→ **Source material**

───

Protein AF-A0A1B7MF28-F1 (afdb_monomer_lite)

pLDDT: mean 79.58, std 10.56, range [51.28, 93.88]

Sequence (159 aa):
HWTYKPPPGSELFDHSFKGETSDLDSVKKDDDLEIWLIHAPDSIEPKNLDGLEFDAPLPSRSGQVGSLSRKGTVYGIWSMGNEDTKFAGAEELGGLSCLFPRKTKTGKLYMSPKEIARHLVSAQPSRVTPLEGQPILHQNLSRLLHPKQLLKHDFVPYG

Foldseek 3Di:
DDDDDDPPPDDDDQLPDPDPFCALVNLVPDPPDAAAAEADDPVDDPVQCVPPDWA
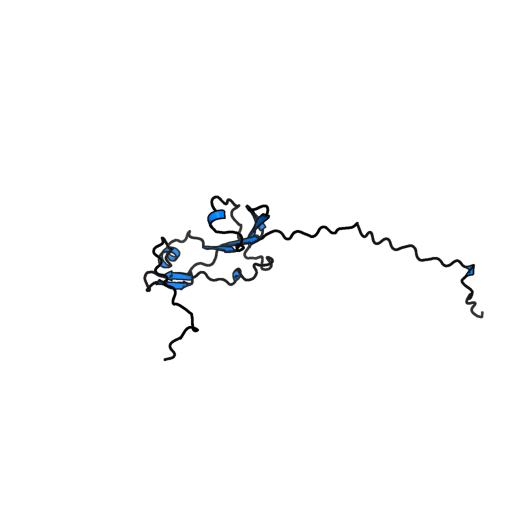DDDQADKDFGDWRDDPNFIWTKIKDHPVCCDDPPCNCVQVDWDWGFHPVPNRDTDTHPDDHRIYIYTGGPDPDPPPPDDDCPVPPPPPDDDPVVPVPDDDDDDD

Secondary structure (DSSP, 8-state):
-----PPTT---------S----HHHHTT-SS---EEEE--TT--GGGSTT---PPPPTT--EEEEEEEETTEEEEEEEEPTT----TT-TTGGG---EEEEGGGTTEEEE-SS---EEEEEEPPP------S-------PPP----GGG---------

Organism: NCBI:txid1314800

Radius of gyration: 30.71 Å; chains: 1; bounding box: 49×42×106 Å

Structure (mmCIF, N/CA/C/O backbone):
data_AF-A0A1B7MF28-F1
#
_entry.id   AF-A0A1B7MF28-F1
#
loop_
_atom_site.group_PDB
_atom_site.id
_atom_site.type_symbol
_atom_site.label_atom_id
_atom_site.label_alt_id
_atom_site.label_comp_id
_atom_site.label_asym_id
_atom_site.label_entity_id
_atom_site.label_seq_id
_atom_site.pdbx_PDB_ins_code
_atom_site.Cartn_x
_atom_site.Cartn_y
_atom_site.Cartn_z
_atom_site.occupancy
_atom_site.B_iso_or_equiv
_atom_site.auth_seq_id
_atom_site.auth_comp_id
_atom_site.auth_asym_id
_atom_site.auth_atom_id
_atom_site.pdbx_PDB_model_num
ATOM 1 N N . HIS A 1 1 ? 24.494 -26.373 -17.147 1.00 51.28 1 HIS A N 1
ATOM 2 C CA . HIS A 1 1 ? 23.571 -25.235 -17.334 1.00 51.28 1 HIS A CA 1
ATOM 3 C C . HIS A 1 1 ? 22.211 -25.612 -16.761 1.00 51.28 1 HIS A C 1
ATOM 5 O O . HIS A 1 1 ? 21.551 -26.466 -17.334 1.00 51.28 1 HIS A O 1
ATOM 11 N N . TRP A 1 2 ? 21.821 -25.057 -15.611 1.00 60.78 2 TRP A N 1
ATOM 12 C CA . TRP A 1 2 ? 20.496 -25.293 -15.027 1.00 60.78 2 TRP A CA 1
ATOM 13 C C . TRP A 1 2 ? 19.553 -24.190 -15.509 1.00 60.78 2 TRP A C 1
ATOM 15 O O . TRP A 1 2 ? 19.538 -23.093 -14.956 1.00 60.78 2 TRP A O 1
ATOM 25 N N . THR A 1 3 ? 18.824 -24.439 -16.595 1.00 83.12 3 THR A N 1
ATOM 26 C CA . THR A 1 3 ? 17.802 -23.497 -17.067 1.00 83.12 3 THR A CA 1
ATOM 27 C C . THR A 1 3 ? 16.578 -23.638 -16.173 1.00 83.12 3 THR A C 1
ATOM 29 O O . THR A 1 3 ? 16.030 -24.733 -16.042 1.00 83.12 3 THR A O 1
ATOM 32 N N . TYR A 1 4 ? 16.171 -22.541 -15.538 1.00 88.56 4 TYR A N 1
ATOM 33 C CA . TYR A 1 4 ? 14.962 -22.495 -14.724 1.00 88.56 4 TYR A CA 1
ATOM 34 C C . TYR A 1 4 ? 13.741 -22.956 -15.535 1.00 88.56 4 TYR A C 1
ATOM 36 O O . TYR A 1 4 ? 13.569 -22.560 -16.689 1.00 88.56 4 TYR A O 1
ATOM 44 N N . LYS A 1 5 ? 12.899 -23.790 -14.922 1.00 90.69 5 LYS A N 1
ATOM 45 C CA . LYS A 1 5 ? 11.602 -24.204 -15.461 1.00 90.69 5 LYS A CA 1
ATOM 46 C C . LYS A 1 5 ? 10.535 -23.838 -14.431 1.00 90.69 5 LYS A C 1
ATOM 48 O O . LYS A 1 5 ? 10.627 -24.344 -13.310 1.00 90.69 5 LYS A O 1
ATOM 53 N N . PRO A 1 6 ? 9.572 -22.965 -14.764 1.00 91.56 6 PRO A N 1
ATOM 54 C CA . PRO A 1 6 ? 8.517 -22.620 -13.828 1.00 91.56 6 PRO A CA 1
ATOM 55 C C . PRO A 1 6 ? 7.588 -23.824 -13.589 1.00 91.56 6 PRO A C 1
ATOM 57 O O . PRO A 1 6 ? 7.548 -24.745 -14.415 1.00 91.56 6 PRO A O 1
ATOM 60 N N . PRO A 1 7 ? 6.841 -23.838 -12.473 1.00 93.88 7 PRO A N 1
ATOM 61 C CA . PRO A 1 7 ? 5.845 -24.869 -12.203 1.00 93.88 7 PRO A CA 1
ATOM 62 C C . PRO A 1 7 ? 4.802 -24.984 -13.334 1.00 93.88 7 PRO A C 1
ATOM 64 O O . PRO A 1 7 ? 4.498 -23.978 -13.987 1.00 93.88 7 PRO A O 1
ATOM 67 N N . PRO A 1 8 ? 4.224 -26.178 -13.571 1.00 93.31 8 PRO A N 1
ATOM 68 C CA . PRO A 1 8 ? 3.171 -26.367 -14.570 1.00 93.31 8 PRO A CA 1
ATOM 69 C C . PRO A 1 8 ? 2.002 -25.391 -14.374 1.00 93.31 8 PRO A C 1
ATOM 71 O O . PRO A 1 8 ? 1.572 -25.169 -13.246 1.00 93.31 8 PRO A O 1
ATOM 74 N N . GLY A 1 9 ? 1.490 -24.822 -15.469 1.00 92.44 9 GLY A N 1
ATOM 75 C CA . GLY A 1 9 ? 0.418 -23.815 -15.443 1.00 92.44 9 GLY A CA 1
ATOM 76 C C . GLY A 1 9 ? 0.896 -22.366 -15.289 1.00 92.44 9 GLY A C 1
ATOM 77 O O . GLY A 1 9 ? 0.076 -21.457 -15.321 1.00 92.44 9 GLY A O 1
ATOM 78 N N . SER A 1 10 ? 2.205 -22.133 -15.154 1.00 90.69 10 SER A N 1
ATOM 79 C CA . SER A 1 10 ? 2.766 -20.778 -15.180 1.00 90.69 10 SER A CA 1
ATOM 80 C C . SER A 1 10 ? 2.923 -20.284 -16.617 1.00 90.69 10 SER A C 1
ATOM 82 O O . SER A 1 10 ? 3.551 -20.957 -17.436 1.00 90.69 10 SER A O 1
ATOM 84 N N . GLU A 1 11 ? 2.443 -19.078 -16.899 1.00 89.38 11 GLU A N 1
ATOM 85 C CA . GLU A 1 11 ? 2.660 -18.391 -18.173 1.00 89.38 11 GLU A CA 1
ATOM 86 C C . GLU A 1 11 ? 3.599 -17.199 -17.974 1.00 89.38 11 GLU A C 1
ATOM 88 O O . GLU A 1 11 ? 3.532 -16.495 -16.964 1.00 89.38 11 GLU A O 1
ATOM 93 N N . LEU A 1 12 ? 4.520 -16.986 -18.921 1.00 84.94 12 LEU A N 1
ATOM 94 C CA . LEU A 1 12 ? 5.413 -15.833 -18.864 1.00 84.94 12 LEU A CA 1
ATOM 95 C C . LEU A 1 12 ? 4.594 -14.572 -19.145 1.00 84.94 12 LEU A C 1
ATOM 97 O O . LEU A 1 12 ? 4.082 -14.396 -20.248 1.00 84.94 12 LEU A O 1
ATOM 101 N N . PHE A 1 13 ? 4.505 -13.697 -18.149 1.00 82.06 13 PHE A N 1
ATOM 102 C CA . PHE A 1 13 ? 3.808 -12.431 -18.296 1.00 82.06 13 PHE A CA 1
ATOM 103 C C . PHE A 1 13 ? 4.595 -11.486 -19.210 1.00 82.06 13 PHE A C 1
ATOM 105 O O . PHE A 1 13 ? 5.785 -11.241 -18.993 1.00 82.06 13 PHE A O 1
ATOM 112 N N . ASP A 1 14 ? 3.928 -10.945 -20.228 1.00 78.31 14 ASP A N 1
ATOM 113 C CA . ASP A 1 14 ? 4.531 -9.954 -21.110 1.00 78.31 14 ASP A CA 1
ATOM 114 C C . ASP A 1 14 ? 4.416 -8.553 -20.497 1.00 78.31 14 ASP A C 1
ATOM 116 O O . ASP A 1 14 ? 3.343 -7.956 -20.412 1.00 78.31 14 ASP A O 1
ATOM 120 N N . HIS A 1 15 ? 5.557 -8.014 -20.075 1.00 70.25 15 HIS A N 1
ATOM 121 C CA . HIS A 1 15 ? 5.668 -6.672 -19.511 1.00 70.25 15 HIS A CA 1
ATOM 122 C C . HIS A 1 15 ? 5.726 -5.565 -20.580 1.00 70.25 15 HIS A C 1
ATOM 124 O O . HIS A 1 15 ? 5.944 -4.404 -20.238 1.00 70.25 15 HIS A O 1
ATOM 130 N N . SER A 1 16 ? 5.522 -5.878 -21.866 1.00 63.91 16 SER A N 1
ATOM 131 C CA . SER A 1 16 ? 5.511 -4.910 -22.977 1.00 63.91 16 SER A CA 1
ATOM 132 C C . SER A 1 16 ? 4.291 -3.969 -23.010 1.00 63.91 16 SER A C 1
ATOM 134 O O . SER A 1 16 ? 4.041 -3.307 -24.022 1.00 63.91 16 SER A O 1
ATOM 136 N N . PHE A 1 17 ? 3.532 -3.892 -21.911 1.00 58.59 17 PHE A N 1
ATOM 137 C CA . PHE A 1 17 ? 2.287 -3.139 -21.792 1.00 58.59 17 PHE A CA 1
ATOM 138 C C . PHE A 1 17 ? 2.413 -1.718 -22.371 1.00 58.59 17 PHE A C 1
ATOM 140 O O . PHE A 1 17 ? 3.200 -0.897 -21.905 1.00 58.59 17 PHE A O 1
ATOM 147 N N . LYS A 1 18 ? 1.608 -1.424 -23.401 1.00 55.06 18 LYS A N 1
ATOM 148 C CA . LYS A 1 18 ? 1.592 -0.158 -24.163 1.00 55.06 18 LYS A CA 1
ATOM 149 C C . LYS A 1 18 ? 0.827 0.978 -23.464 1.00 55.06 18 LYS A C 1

───

→ **Exercise aim**
Above are the entries. Copy exactly the part that opens with the line containing "ATOM 32 N N" and closes with the line containing "ATOM 71 O O", and no more.

→ **Expected answer**
ATOM 32 N N . TYR A 1 4 ? 16.171 -22.541 -15.538 1.00 88.56 4 TYR A N 1
ATOM 33 C CA . TYR A 1 4 ? 14.962 -22.495 -14.724 1.00 88.56 4 TYR A CA 1
ATOM 34 C C . TYR A 1 4 ? 13.741 -22.956 -15.535 1.00 88.56 4 TYR A C 1
ATOM 36 O O . TYR A 1 4 ? 13.569 -22.560 -16.689 1.00 88.56 4 TYR A O 1
ATOM 44 N N . LYS A 1 5 ? 12.899 -23.790 -14.922 1.00 90.69 5 LYS A N 1
ATOM 45 C CA . LYS A 1 5 ? 11.602 -24.204 -15.461 1.00 90.69 5 LYS A CA 1
ATOM 46 C C . LYS A 1 5 ? 10.535 -23.838 -14.431 1.00 90.69 5 LYS A C 1
ATOM 48 O O . LYS A 1 5 ? 10.627 -24.344 -13.310 1.00 90.69 5 LYS A O 1
ATOM 53 N N . PRO A 1 6 ? 9.572 -22.965 -14.764 1.00 91.56 6 PRO A N 1
ATOM 54 C CA . PRO A 1 6 ? 8.517 -22.620 -13.828 1.00 91.56 6 PRO A CA 1
ATOM 55 C C . PRO A 1 6 ? 7.588 -23.824 -13.589 1.00 91.56 6 PRO A C 1
ATOM 57 O O . PRO A 1 6 ? 7.548 -24.745 -14.415 1.00 91.56 6 PRO A O 1
ATOM 60 N N . PRO A 1 7 ? 6.841 -23.838 -12.473 1.00 93.88 7 PRO A N 1
ATOM 61 C CA . PRO A 1 7 ? 5.845 -24.869 -12.203 1.00 93.88 7 PRO A CA 1
ATOM 62 C C . PRO A 1 7 ? 4.802 -24.984 -13.334 1.00 93.88 7 PRO A C 1
ATOM 64 O O . PRO A 1 7 ? 4.498 -23.978 -13.987 1.00 93.88 7 PRO A O 1
ATOM 67 N N . PRO A 1 8 ? 4.224 -26.178 -13.571 1.00 93.31 8 PRO A N 1
ATOM 68 C CA . PRO A 1 8 ? 3.171 -26.367 -14.570 1.00 93.31 8 PRO A CA 1
ATOM 69 C C . PRO A 1 8 ? 2.002 -25.391 -14.374 1.00 93.31 8 PRO A C 1
ATOM 71 O O . PRO A 1 8 ? 1.572 -25.169 -13.246 1.00 93.31 8 PRO A O 1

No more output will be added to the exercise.